[Items listed in a dataset]
----------------------------------------

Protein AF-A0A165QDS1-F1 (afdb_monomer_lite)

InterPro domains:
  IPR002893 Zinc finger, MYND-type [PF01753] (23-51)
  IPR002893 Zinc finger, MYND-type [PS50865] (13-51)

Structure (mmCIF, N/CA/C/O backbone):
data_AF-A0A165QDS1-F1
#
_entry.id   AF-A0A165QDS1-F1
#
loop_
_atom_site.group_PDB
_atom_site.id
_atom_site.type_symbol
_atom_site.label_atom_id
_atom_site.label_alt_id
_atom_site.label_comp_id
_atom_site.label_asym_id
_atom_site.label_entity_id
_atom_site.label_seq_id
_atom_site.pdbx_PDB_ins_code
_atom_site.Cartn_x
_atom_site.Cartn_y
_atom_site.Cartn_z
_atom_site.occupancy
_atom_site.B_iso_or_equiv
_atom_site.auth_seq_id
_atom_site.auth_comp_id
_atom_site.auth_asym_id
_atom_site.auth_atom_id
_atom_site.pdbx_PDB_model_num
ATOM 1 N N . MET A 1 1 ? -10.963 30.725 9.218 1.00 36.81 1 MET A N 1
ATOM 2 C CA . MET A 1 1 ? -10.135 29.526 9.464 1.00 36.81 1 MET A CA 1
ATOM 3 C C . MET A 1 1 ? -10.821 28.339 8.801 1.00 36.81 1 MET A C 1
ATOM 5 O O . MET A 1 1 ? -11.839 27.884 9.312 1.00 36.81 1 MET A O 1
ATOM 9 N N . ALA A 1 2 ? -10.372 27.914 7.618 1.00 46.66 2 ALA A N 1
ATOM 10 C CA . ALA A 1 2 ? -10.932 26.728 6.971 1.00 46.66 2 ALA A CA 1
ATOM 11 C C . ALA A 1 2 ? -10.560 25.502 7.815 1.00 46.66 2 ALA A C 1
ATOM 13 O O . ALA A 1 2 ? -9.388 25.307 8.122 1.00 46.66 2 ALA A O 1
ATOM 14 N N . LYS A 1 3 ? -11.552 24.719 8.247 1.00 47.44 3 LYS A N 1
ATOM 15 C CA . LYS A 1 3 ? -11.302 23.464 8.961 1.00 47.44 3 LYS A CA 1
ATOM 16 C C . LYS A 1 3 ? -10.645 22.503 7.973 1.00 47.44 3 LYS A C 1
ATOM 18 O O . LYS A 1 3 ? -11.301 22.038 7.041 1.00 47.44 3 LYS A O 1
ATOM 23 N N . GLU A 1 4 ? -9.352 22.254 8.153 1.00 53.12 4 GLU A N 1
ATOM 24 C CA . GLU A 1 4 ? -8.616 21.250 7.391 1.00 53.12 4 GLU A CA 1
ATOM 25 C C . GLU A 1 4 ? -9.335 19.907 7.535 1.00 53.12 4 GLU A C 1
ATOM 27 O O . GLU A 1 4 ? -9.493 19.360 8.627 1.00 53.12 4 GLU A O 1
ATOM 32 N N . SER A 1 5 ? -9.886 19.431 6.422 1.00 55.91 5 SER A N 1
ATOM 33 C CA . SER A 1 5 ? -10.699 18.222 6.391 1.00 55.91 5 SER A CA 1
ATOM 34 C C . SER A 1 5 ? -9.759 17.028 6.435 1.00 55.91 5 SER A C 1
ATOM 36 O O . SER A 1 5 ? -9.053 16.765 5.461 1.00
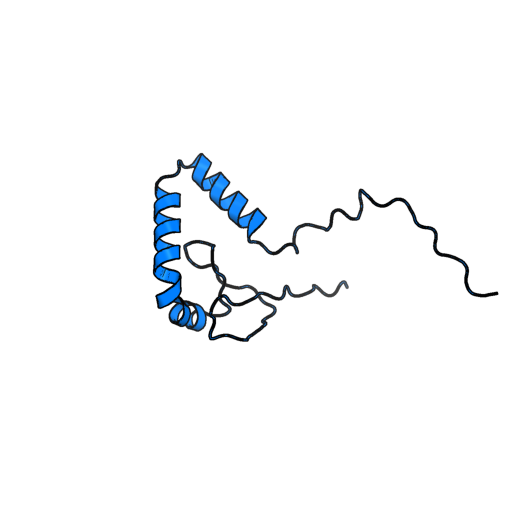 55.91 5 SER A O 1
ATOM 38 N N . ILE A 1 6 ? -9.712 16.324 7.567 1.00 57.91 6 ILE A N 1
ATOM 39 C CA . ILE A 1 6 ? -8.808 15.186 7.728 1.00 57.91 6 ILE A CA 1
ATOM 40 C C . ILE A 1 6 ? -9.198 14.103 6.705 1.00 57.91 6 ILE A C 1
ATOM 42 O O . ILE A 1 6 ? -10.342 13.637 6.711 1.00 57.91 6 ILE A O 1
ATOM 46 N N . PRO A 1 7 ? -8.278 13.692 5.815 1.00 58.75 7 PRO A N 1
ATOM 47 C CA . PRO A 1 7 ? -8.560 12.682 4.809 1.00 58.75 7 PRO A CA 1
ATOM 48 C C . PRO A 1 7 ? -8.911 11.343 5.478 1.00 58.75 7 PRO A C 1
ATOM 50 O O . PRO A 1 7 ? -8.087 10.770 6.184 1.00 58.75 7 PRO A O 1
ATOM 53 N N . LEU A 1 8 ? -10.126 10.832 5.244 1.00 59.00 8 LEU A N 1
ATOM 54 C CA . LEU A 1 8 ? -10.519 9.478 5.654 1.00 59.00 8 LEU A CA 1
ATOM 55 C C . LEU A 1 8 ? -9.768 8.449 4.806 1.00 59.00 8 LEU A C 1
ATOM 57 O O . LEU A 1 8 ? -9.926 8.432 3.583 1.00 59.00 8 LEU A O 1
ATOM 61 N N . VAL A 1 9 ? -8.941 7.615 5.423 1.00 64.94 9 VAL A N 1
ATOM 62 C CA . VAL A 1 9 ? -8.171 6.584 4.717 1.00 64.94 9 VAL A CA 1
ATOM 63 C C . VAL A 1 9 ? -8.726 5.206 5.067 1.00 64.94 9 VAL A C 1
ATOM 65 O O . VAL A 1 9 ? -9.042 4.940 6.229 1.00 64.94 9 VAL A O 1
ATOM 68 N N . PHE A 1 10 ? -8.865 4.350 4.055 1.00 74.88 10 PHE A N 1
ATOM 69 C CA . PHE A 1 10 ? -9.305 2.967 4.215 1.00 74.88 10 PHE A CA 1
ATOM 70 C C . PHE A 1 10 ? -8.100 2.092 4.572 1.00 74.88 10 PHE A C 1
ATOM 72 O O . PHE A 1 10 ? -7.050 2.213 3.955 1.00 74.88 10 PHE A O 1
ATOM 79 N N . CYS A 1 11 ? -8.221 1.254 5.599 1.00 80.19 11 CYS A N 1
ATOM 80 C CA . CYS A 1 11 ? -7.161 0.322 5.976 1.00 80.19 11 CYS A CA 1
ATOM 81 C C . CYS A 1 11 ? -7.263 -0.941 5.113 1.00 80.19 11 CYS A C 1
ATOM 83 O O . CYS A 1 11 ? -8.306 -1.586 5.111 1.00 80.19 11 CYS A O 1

----------------------------------------

### WHAT THE TASK ASKS
Every record above should reappear exactly, with the pictures gone.

### EXERCISE ANSWER
Protein AF-A0A165QDS1-F1 (afdb_monomer_lite)

InterPro domains:
  IPR002893 Zinc finger, MYND-type [PF01753] (23-51)
  IPR002893 Zinc finger, MYND-type [PS50865] (13-51)

Structure (mmCIF, N/CA/C/O backbone):
data_AF-A0A165QDS1-F1
#
_entry.id   AF-A0A165QDS1-F1
#
loop_
_atom_site.group_PDB
_atom_site.id
_atom_site.type_symbol
_atom_site.label_atom_id
_atom_site.label_alt_id
_atom_site.label_comp_id
_atom_site.label_asym_id
_atom_site.label_entity_id
_atom_site.label_seq_id
_atom_site.pdbx_PDB_ins_code
_atom_site.Cartn_x
_atom_site.Cartn_y
_atom_site.Cartn_z
_atom_site.occupancy
_atom_site.B_iso_or_equiv
_atom_site.auth_seq_id
_atom_site.auth_comp_id
_atom_site.auth_asym_id
_atom_site.auth_atom_id
_atom_site.pdbx_PDB_model_num
ATOM 1 N N . MET A 1 1 ? -10.963 30.725 9.218 1.00 36.81 1 MET A N 1
ATOM 2 C CA . MET A 1 1 ? -10.135 29.526 9.464 1.00 36.81 1 MET A CA 1
ATOM 3 C C . MET A 1 1 ? -10.821 28.339 8.801 1.00 36.81 1 MET A C 1
ATOM 5 O O . MET A 1 1 ? -11.839 27.884 9.312 1.00 36.81 1 MET A O 1
ATOM 9 N N . ALA A 1 2 ? -10.372 27.914 7.618 1.00 46.66 2 ALA A N 1
ATOM 10 C CA . ALA A 1 2 ? -10.932 26.728 6.971 1.00 46.66 2 ALA A CA 1
ATOM 11 C C . ALA A 1 2 ? -10.560 25.502 7.815 1.00 46.66 2 ALA A C 1
ATOM 13 O O . ALA A 1 2 ? -9.388 25.307 8.122 1.00 46.66 2 ALA A O 1
ATOM 14 N N . LYS A 1 3 ? -11.552 24.719 8.247 1.00 47.44 3 LYS A N 1
ATOM 15 C CA . LYS A 1 3 ? -11.302 23.464 8.961 1.00 47.44 3 LYS A CA 1
ATOM 16 C C . LYS A 1 3 ? -10.645 22.503 7.973 1.00 47.44 3 LYS A C 1
ATOM 18 O O . LYS A 1 3 ? -11.301 22.038 7.041 1.00 47.44 3 LYS A O 1
ATOM 23 N N . GLU A 1 4 ? -9.352 22.254 8.153 1.00 53.12 4 GLU A N 1
ATOM 24 C CA . GLU A 1 4 ? -8.616 21.250 7.391 1.00 53.12 4 GLU A CA 1
ATOM 25 C C . GLU A 1 4 ? -9.335 19.907 7.535 1.00 53.12 4 GLU A C 1
ATOM 27 O O . GLU A 1 4 ? -9.493 19.360 8.627 1.00 53.12 4 GLU A O 1
ATOM 32 N N . SER A 1 5 ? -9.886 19.431 6.422 1.00 55.91 5 SER A N 1
ATOM 33 C CA . SER A 1 5 ? -10.699 18.222 6.391 1.00 55.91 5 SER A CA 1
ATOM 34 C C . SER A 1 5 ? -9.759 17.028 6.435 1.00 55.91 5 SER A C 1
ATOM 36 O O . SER A 1 5 ? -9.053 16.765 5.461 1.00
 55.91 5 SER A O 1
ATOM 38 N N . ILE A 1 6 ? -9.712 16.324 7.567 1.00 57.91 6 ILE A N 1
ATOM 39 C CA . ILE A 1 6 ? -8.808 15.186 7.728 1.00 57.91 6 ILE A CA 1
ATOM 40 C C . ILE A 1 6 ? -9.198 14.103 6.705 1.00 57.91 6 ILE A C 1
ATOM 42 O O . ILE A 1 6 ? -10.342 13.637 6.711 1.00 57.91 6 ILE A O 1
ATOM 46 N N . PRO A 1 7 ? -8.278 13.692 5.815 1.00 58.75 7 PRO A N 1
ATOM 47 C CA . PRO A 1 7 ? -8.560 12.682 4.809 1.00 58.75 7 PRO A CA 1
ATOM 48 C C . PRO A 1 7 ? -8.911 11.343 5.478 1.00 58.75 7 PRO A C 1
ATOM 50 O O . PRO A 1 7 ? -8.087 10.770 6.184 1.00 58.75 7 PRO A O 1
ATOM 53 N N . LEU A 1 8 ? -10.126 10.832 5.244 1.00 59.00 8 LEU A N 1
ATOM 54 C CA . LEU A 1 8 ? -10.519 9.478 5.654 1.00 59.00 8 LEU A CA 1
ATOM 55 C C . LEU A 1 8 ? -9.768 8.449 4.806 1.00 59.00 8 LEU A C 1
ATOM 57 O O . LEU A 1 8 ? -9.926 8.432 3.583 1.00 59.00 8 LEU A O 1
ATOM 61 N N . VAL A 1 9 ? -8.941 7.615 5.423 1.00 64.94 9 VAL A N 1
ATOM 62 C CA . VAL A 1 9 ? -8.171 6.584 4.717 1.00 64.94 9 VAL A CA 1
ATOM 63 C C . VAL A 1 9 ? -8.726 5.206 5.067 1.00 64.94 9 VAL A C 1
ATOM 65 O O . VAL A 1 9 ? -9.042 4.940 6.229 1.00 64.94 9 VAL A O 1
ATOM 68 N N . PHE A 1 10 ? -8.865 4.350 4.055 1.00 74.88 10 PHE A N 1
ATOM 69 C CA . PHE A 1 10 ? -9.305 2.967 4.215 1.00 74.88 10 PHE A CA 1
ATOM 70 C C . PHE A 1 10 ? -8.100 2.092 4.572 1.00 74.88 10 PHE A C 1
ATOM 72 O O . PHE A 1 10 ? -7.050 2.213 3.955 1.00 74.88 10 PHE A O 1
ATOM 79 N N . CYS A 1 11 ? -8.221 1.254 5.599 1.00 80.19 11 CYS A N 1
ATOM 80 C CA . CYS A 1 11 ? -7.161 0.322 5.976 1.00 80.19 11 CYS A CA 1
ATOM 81 C C . CYS A 1 11 ? -7.263 -0.941 5.113 1.00 80.19 11 CYS A C 1
ATOM 83 O O . CYS A 1 11 ? -8.306 -1.586 5.111 1.00 80.19 11 CYS A O 1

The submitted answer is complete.